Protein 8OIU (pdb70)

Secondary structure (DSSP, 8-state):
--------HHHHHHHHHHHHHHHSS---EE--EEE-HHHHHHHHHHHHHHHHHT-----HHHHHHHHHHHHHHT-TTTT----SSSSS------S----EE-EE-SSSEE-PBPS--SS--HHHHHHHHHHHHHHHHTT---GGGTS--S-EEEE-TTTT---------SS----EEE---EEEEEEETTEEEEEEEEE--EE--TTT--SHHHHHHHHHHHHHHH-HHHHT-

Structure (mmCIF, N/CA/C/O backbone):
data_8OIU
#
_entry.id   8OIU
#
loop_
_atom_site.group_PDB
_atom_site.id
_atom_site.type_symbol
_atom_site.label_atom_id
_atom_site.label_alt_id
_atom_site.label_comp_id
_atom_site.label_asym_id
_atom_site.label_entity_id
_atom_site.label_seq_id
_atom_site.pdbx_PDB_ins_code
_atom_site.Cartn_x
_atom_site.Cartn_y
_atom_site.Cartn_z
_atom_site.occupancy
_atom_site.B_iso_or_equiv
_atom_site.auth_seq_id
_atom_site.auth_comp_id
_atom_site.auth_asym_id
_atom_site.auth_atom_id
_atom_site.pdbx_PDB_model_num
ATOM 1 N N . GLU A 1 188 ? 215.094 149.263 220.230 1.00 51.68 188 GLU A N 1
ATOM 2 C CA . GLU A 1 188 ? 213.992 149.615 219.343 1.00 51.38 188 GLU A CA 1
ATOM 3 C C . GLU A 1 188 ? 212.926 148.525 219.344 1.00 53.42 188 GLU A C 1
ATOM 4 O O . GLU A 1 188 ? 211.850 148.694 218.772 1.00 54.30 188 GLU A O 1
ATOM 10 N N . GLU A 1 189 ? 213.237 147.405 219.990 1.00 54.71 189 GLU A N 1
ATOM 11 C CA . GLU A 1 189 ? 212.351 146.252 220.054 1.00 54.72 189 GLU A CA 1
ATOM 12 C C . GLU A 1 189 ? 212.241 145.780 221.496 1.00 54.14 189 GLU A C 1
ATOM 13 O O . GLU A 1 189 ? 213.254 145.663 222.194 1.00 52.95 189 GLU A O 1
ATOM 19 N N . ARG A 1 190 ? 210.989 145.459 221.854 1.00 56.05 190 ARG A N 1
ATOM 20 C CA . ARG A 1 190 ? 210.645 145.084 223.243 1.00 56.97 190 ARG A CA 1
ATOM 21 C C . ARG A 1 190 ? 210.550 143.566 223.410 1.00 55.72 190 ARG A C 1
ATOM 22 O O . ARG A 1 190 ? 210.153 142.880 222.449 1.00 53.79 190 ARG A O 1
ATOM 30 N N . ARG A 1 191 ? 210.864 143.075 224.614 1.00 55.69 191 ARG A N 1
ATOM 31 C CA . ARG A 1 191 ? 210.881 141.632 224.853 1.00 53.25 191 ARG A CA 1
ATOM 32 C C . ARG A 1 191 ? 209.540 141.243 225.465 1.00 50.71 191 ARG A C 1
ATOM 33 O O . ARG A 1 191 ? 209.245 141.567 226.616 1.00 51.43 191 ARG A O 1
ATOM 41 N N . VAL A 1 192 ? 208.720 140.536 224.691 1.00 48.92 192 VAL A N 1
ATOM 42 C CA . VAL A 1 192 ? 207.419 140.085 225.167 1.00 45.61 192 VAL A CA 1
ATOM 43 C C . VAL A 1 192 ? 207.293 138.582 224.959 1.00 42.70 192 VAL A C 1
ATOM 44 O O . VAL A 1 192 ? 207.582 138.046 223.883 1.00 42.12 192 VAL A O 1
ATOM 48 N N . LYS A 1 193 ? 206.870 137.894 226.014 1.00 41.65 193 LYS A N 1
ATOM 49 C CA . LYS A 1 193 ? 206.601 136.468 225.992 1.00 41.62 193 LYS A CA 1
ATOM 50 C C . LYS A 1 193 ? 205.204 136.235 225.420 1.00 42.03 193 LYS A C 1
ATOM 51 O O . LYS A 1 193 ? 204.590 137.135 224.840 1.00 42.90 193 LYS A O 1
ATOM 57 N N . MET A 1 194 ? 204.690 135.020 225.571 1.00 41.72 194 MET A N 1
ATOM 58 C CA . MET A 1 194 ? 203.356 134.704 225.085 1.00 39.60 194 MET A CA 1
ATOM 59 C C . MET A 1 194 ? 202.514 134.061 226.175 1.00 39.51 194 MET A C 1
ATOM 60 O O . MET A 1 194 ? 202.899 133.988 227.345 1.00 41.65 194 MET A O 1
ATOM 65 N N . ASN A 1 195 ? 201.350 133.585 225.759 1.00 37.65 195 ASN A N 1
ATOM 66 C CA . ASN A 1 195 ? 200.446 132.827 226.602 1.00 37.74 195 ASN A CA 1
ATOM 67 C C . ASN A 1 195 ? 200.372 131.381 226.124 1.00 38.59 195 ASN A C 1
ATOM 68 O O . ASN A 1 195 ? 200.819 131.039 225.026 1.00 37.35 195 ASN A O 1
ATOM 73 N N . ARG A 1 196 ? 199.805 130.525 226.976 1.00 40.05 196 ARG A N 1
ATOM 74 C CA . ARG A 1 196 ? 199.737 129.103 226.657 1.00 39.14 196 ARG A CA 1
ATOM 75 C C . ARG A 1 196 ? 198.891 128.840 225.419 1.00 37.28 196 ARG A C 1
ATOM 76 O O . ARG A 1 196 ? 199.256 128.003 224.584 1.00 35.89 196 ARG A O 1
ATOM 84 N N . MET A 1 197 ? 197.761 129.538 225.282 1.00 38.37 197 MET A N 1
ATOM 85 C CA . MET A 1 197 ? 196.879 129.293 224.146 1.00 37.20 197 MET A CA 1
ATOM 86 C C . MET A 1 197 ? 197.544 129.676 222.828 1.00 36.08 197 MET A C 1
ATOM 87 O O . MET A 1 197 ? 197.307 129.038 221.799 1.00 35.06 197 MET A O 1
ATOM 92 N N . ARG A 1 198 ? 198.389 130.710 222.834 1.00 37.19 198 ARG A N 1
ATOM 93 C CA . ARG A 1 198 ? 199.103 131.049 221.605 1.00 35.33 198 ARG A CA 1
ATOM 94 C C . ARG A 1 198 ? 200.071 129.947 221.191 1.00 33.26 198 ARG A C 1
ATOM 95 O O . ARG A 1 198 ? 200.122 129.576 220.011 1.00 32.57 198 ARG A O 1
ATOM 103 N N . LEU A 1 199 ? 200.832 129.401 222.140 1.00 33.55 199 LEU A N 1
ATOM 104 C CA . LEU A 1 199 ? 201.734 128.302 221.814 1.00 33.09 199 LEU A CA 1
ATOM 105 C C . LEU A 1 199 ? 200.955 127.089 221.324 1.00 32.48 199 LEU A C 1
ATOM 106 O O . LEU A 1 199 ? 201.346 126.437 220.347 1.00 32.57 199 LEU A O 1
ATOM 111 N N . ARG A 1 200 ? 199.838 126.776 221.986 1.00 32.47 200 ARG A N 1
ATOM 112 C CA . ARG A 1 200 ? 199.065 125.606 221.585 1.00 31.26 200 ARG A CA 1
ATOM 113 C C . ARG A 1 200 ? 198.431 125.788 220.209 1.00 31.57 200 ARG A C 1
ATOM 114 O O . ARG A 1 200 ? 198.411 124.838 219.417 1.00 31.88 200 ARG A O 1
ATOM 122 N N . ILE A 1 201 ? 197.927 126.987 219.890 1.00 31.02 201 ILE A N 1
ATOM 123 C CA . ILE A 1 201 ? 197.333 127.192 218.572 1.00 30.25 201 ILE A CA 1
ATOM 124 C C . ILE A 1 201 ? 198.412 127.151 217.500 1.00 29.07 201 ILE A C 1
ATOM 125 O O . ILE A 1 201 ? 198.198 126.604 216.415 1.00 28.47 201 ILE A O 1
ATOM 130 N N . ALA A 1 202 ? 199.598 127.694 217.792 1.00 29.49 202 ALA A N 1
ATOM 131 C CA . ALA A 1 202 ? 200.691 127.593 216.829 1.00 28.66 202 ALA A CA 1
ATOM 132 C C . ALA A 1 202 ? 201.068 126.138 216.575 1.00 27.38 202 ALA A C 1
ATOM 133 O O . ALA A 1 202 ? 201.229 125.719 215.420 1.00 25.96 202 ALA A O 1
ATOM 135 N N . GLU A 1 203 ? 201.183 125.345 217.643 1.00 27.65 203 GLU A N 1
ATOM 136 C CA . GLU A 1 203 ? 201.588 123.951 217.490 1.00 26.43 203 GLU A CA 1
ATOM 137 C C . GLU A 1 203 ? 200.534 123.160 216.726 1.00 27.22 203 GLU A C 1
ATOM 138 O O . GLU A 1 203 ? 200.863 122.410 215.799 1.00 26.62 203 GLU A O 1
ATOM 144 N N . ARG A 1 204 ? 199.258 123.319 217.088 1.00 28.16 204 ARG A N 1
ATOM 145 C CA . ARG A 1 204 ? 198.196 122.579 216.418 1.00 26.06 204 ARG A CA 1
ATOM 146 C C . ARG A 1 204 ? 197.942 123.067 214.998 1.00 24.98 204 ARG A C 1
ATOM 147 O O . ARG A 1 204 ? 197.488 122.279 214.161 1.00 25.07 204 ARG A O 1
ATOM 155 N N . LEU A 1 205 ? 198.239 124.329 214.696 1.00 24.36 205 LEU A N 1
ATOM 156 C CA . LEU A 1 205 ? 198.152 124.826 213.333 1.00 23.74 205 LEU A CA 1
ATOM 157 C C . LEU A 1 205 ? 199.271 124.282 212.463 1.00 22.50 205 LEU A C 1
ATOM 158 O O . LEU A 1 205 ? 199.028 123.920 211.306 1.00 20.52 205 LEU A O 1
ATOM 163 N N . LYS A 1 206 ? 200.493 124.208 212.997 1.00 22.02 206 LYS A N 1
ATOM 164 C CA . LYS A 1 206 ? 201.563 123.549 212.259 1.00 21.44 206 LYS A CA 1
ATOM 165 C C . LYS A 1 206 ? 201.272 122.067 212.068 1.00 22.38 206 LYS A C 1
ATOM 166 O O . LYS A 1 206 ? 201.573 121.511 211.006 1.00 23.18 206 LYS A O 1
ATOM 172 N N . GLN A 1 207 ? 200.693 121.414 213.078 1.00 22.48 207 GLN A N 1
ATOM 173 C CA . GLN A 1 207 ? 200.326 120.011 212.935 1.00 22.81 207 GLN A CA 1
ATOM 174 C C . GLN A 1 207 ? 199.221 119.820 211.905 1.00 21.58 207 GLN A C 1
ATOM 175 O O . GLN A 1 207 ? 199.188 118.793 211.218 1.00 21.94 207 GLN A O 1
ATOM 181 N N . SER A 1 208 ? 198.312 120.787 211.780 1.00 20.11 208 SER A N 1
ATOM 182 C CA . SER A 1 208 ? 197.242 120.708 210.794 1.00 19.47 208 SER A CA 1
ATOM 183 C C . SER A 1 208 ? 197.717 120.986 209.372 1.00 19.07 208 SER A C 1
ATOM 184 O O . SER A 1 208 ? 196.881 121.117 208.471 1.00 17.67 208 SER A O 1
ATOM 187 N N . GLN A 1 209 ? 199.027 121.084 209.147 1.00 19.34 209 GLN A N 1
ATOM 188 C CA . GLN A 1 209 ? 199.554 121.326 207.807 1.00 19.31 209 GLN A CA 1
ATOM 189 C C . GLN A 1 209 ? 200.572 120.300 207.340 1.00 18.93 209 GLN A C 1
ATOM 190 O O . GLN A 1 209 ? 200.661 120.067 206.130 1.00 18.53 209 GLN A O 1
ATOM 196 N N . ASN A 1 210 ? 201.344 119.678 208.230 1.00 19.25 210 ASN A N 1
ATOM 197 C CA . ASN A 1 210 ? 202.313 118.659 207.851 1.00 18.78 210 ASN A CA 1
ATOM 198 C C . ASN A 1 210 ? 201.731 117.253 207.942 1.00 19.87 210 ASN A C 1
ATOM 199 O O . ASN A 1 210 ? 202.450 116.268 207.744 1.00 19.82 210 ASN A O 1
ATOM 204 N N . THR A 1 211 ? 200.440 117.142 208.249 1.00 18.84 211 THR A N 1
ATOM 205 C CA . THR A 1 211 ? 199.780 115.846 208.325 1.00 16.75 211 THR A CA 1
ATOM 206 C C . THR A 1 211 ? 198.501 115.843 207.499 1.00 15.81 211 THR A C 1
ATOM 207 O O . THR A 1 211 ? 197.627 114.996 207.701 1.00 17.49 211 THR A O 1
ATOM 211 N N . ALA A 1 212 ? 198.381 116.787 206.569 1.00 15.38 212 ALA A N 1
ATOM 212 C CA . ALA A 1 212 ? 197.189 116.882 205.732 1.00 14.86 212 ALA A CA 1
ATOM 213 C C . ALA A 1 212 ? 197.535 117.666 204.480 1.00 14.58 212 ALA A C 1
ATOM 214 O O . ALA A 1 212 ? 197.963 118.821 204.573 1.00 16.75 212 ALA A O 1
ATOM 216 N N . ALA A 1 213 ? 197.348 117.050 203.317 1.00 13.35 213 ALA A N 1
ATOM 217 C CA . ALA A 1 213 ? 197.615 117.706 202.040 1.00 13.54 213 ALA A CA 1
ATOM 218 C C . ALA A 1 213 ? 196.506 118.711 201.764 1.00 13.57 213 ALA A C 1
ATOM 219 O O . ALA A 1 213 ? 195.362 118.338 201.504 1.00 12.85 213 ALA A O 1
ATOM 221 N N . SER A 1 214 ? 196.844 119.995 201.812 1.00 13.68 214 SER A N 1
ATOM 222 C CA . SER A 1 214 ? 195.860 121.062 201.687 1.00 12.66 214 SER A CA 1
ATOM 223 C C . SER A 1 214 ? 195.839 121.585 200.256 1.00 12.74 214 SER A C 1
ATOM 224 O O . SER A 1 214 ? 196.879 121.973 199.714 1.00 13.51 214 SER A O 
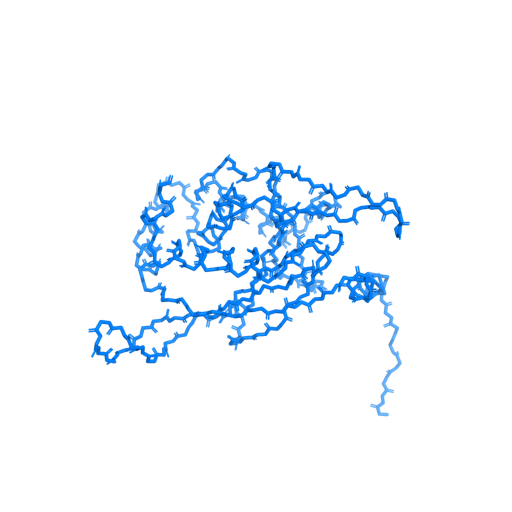1
ATOM 227 N N . LEU A 1 215 ? 194.655 121.594 199.649 1.00 12.30 215 LEU A N 1
ATOM 228 C CA . LEU A 1 215 ? 194.447 122.144 198.318 1.00 10.88 215 LEU A CA 1
ATOM 229 C C . LEU A 1 215 ? 193.209 123.022 198.340 1.00 10.48 215 LEU A C 1
ATOM 230 O O . LEU A 1 215 ? 192.201 122.661 198.951 1.00 11.79 215 LEU A O 1
ATOM 235 N N . THR A 1 216 ? 193.280 124.161 197.665 1.00 9.12 216 THR A N 1
ATOM 236 C CA . THR A 1 216 ? 192.225 125.159 197.714 1.00 9.07 216 THR A CA 1
ATOM 237 C C . THR A 1 216 ? 191.615 125.348 196.329 1.00 10.00 216 THR A C 1
ATOM 238 O O . THR A 1 216 ? 192.312 125.357 195.314 1.00 11.91 216 THR A O 1
ATOM 242 N N . THR A 1 217 ? 190.281 125.427 196.324 1.00 9.05 217 THR A N 1
ATOM 243 C CA . THR A 1 217 ? 189.563 125.690 195.057 1.00 9.01 217 THR A CA 1
ATOM 244 C C . THR A 1 217 ? 188.646 126.888 195.261 1.00 8.98 217 THR A C 1
ATOM 245 O O . THR A 1 217 ? 188.100 127.035 196.370 1.00 11.05 217 THR A O 1
ATOM 249 N N . PHE A 1 218 ? 188.487 127.694 194.224 1.00 8.25 218 PHE A N 1
ATOM 250 C CA . PHE A 1 218 ? 187.637 128.873 194.264 1.00 7.82 218 PHE A CA 1
ATOM 251 C C . PHE A 1 218 ? 186.508 128.751 193.251 1.00 9.76 218 PHE A C 1
ATOM 252 O O . PHE A 1 218 ? 186.575 127.950 192.315 1.00 10.87 218 PHE A O 1
ATOM 260 N N . ASN A 1 219 ? 185.464 129.554 193.450 1.00 10.12 219 ASN A N 1
ATOM 261 C CA . ASN A 1 219 ? 184.380 129.656 192.484 1.00 9.52 219 ASN A CA 1
ATOM 262 C C . ASN A 1 219 ? 183.654 130.975 192.685 1.00 8.57 219 ASN A C 1
ATOM 263 O O . ASN A 1 219 ? 183.818 131.643 193.707 1.00 9.00 219 ASN A O 1
ATOM 268 N N . GLU A 1 220 ? 182.848 131.333 191.695 1.00 9.73 220 GLU A N 1
ATOM 269 C CA . GLU A 1 220 ? 182.097 132.576 191.706 1.00 10.89 220 GLU A CA 1
ATOM 270 C C . GLU A 1 220 ? 180.606 132.282 191.798 1.00 11.95 220 GLU A C 1
ATOM 271 O O . GLU A 1 220 ? 180.081 131.419 191.089 1.00 13.38 220 GLU A O 1
ATOM 277 N N . VAL A 1 221 ? 179.921 133.008 192.679 1.00 9.59 221 VAL A N 1
ATOM 278 C CA . VAL A 1 221 ? 178.498 132.772 192.894 1.00 10.18 221 VAL A CA 1
ATOM 279 C C . VAL A 1 221 ? 177.725 134.085 192.932 1.00 12.05 221 VAL A C 1
ATOM 280 O O . VAL A 1 221 ? 178.028 134.980 193.728 1.00 12.42 221 VAL A O 1
ATOM 284 N N . ASP A 1 222 ? 176.724 134.211 192.065 1.00 12.46 222 ASP A N 1
ATOM 285 C CA . ASP A 1 222 ? 175.817 135.347 192.132 1.00 12.71 222 ASP A CA 1
ATOM 286 C C . ASP A 1 222 ? 174.942 135.228 193.372 1.00 13.96 222 ASP A C 1
ATOM 287 O O . ASP A 1 222 ? 174.527 134.132 193.755 1.00 14.31 222 ASP A O 1
ATOM 292 N N . MET A 1 223 ? 174.658 136.365 194.004 1.00 14.16 223 MET A N 1
ATOM 293 C CA . MET A 1 223 ? 174.123 136.355 195.358 1.00 14.27 223 MET A CA 1
ATOM 294 C C . MET A 1 223 ? 172.939 137.298 195.542 1.00 17.72 223 MET A C 1
ATOM 295 O O . MET A 1 223 ? 172.452 137.445 196.668 1.00 19.06 223 MET A O 1
ATOM 300 N N . SER A 1 224 ? 172.453 137.924 194.467 1.00 17.92 224 SER A N 1
ATOM 301 C CA . SER A 1 224 ? 171.387 138.916 194.589 1.00 18.11 224 SER A CA 1
ATOM 302 C C . SER A 1 224 ? 170.095 138.299 195.115 1.00 19.97 224 SER A C 1
ATOM 303 O O . SER A 1 224 ? 169.401 138.903 195.948 1.00 22.86 224 SER A O 1
ATOM 306 N N . ALA A 1 225 ? 169.747 137.107 194.626 1.00 18.11 225 ALA A N 1
ATOM 307 C CA . ALA A 1 225 ? 168.530 136.448 195.086 1.00 20.09 225 ALA A CA 1
ATOM 308 C C . ALA A 1 225 ? 168.588 136.190 196.584 1.00 23.19 225 ALA A C 1
ATOM 309 O O . ALA A 1 225 ? 167.595 136.383 197.297 1.00 25.07 225 ALA A O 1
ATOM 311 N N . LEU A 1 226 ? 169.752 135.765 197.078 1.00 22.75 226 LEU A N 1
ATOM 312 C CA . LEU A 1 226 ? 169.921 135.600 198.515 1.00 20.32 226 LEU A CA 1
ATOM 313 C C . LEU A 1 226 ? 169.719 136.919 199.245 1.00 21.27 226 LEU A C 1
ATOM 314 O O . LEU A 1 226 ? 169.135 136.945 200.330 1.00 22.02 226 LEU A O 1
ATOM 319 N N . ILE A 1 227 ? 170.173 138.029 198.661 1.00 21.77 227 ILE A N 1
ATOM 320 C CA . ILE A 1 227 ? 170.034 139.324 199.324 1.00 22.20 227 ILE A CA 1
ATOM 321 C C . ILE A 1 227 ? 168.565 139.714 199.452 1.00 22.78 227 ILE A C 1
ATOM 322 O O . ILE A 1 227 ? 168.108 140.124 200.528 1.00 23.66 227 ILE A O 1
ATOM 327 N N . GLU A 1 228 ? 167.806 139.615 198.357 1.00 22.17 228 GLU A N 1
ATOM 328 C CA . GLU A 1 228 ? 166.399 140.010 198.428 1.00 23.36 228 GLU A CA 1
ATOM 329 C C . GLU A 1 228 ? 165.618 139.086 199.358 1.00 24.04 228 GLU A C 1
ATOM 330 O O . GLU A 1 228 ? 164.829 139.550 200.202 1.00 25.80 228 GLU A O 1
ATOM 336 N N . PHE A 1 229 ? 165.837 137.774 199.224 1.00 23.26 229 PHE A N 1
ATOM 337 C CA . PHE A 1 229 ? 165.244 136.807 200.136 1.00 25.24 229 PHE A CA 1
ATOM 338 C C . PHE A 1 229 ? 165.544 137.177 201.581 1.00 27.74 229 PHE A C 1
ATOM 339 O O . PHE A 1 229 ? 164.637 137.256 202.423 1.00 28.34 229 PHE A O 1
ATOM 347 N N . ARG A 1 230 ? 166.818 137.446 201.873 1.00 27.15 230 ARG A N 1
ATOM 348 C CA . ARG A 1 230 ? 167.229 137.682 203.246 1.00 25.68 230 ARG A CA 1
ATOM 349 C C . ARG A 1 230 ? 166.598 138.946 203.799 1.00 25.44 230 ARG A C 1
ATOM 350 O O . ARG A 1 230 ? 166.116 138.935 204.926 1.00 27.26 230 ARG A O 1
ATOM 358 N N . ASN A 1 231 ? 166.537 140.032 203.024 1.00 25.90 231 ASN A N 1
ATOM 359 C CA . ASN A 1 231 ? 165.991 141.257 203.604 1.00 28.12 231 ASN A CA 1
ATOM 360 C C . ASN A 1 231 ? 164.492 141.124 203.854 1.00 28.59 231 ASN A C 1
ATOM 361 O O . ASN A 1 231 ? 164.009 141.388 204.970 1.00 28.00 231 ASN A O 1
ATOM 366 N N . LYS A 1 232 ? 163.743 140.669 202.841 1.00 28.18 232 LYS A N 1
ATOM 367 C CA . LYS A 1 232 ? 162.294 140.590 203.001 1.00 28.28 232 LYS A CA 1
ATOM 368 C C . LYS A 1 232 ? 161.921 139.637 204.129 1.00 27.73 232 LYS A C 1
ATOM 369 O O . LYS A 1 232 ? 161.213 140.010 205.080 1.00 27.32 232 LYS A O 1
ATOM 375 N N . TYR A 1 233 ? 162.427 138.416 204.082 1.00 27.38 233 TYR A N 1
ATOM 376 C CA . TYR A 1 233 ? 161.996 137.500 205.117 1.00 27.99 233 TYR A CA 1
ATOM 377 C C . TYR A 1 233 ? 162.827 137.626 206.382 1.00 29.76 233 TYR A C 1
ATOM 378 O O . TYR A 1 233 ? 162.474 137.017 207.388 1.00 30.76 233 TYR A O 1
ATOM 387 N N . LYS A 1 234 ? 163.837 138.497 206.393 1.00 29.60 234 LYS A N 1
ATOM 388 C CA . LYS A 1 234 ? 164.484 138.883 207.636 1.00 29.03 234 LYS A CA 1
ATOM 389 C C . LYS A 1 234 ? 163.580 139.787 208.447 1.00 29.91 234 LYS A C 1
ATOM 390 O O . LYS A 1 234 ? 163.395 139.574 209.648 1.00 31.54 234 LYS A O 1
ATOM 396 N N . ASP A 1 235 ? 162.995 140.803 207.807 1.00 30.52 235 ASP A N 1
ATOM 397 C CA . ASP A 1 235 ? 162.018 141.599 208.545 1.00 31.01 235 ASP A CA 1
ATOM 398 C C . ASP A 1 235 ? 160.814 140.742 208.923 1.00 30.81 235 ASP A C 1
ATOM 399 O O . ASP A 1 235 ? 160.295 140.843 210.045 1.00 31.85 235 ASP A O 1
ATOM 404 N N . GLU A 1 236 ? 160.391 139.850 208.020 1.00 30.52 236 GLU A N 1
ATOM 405 C CA . GLU A 1 236 ? 159.283 138.952 208.336 1.00 31.90 236 GLU A CA 1
ATOM 406 C C . GLU A 1 236 ? 159.585 138.078 209.556 1.00 33.41 236 GLU A C 1
ATOM 407 O O . GLU A 1 236 ? 158.761 137.953 210.468 1.00 34.41 236 GLU A O 1
ATOM 413 N N . VAL A 1 237 ? 160.776 137.474 209.600 1.00 31.48 237 VAL A N 1
ATOM 414 C CA . VAL A 1 237 ? 161.090 136.528 210.665 1.00 31.64 237 VAL A CA 1
ATOM 415 C C . VAL A 1 237 ? 161.425 137.262 211.957 1.00 33.58 237 VAL A C 1
ATOM 416 O O . VAL A 1 237 ? 161.242 136.725 213.054 1.00 34.01 237 VAL A O 1
ATOM 420 N N . LEU A 1 238 ? 161.924 138.495 211.855 1.00 33.31 238 LEU A N 1
ATOM 421 C CA . LEU A 1 238 ? 162.109 139.304 213.051 1.00 33.39 238 LEU A CA 1
ATOM 422 C C . LEU A 1 238 ? 160.766 139.645 213.675 1.00 35.06 238 LEU A C 1
ATOM 423 O O . LEU A 1 238 ? 160.623 139.648 214.903 1.00 35.53 238 LEU A O 1
ATOM 428 N N . LYS A 1 239 ? 159.766 139.93
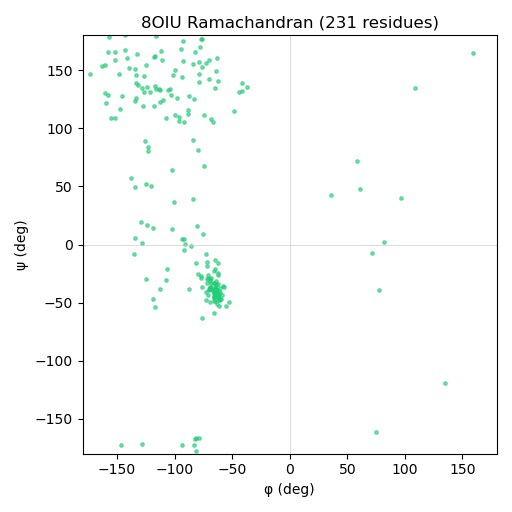9 212.840 1.00 34.66 239 LYS A N 1
ATOM 429 C CA . LYS A 1 239 ? 158.413 140.106 213.352 1.00 37.31 239 LYS A CA 1
ATOM 430 C C . LYS A 1 239 ? 157.893 138.806 213.964 1.00 37.40 239 LYS A C 1
ATOM 431 O O . LYS A 1 239 ? 157.339 138.821 215.068 1.00 37.31 239 LYS A O 1
ATOM 437 N N . LYS A 1 240 ? 158.100 137.675 213.287 1.00 37.15 240 LYS A N 1
ATOM 438 C CA . LYS A 1 240 ? 157.454 136.428 213.692 1.00 38.96 240 LYS A CA 1
ATOM 439 C C . LYS A 1 240 ? 158.116 135.804 214.918 1.00 39.52 240 LYS A C 1
ATOM 440 O O . LYS A 1 240 ? 157.491 135.678 215.976 1.00 40.33 240 LYS A O 1
ATOM 446 N N . THR A 1 241 ? 159.384 135.406 214.796 1.00 37.17 241 THR A N 1
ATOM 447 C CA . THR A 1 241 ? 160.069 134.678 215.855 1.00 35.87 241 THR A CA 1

*Task directions*. Above are the records; print exactly the lines from the line with "ATOM 48 N N" to the line with "ATOM 85 C CA", including both, and nothing else.

*Expected answer*.
ATOM 48 N N . LYS A 1 193 ? 206.870 137.894 226.014 1.00 41.65 193 LYS A N 1
ATOM 49 C CA . LYS A 1 193 ? 206.601 136.468 225.992 1.00 41.62 193 LYS A CA 1
ATOM 50 C C . LYS A 1 193 ? 205.204 136.235 225.420 1.00 42.03 193 LYS A C 1
ATOM 51 O O . LYS A 1 193 ? 204.590 137.135 224.840 1.00 42.90 193 LYS A O 1
ATOM 57 N N . MET A 1 194 ? 204.690 135.020 225.571 1.00 41.72 194 MET A N 1
ATOM 58 C CA . MET A 1 194 ? 203.356 134.704 225.085 1.00 39.60 194 MET A CA 1
ATOM 59 C C . MET A 1 194 ? 202.514 134.061 226.175 1.00 39.51 194 MET A C 1
ATOM 60 O O . MET A 1 194 ? 202.899 133.988 227.345 1.00 41.65 194 MET A O 1
ATOM 65 N N . ASN A 1 195 ? 201.350 133.585 225.759 1.00 37.65 195 ASN A N 1
ATOM 66 C CA . ASN A 1 195 ? 200.446 132.827 226.602 1.00 37.74 195 ASN A CA 1
ATOM 67 C C . ASN A 1 195 ? 200.372 131.381 226.124 1.00 38.59 195 ASN A C 1
ATOM 68 O O . ASN A 1 195 ? 200.819 131.039 225.026 1.00 37.35 195 ASN A O 1
ATOM 73 N N . ARG A 1 196 ? 199.805 130.525 226.976 1.00 40.05 196 ARG A N 1
ATOM 74 C CA . ARG A 1 196 ? 199.737 129.103 226.657 1.00 39.14 196 ARG A CA 1
ATOM 75 C C . ARG A 1 196 ? 198.891 128.840 225.419 1.00 37.28 196 ARG A C 1
ATOM 76 O O . ARG A 1 196 ? 199.256 128.003 224.584 1.00 35.89 196 ARG A O 1
ATOM 84 N N . MET A 1 197 ? 197.761 129.538 225.282 1.00 38.37 197 MET A N 1
ATOM 85 C CA . MET A 1 197 ? 196.879 129.293 224.146 1.00 37.20 197 MET A CA 1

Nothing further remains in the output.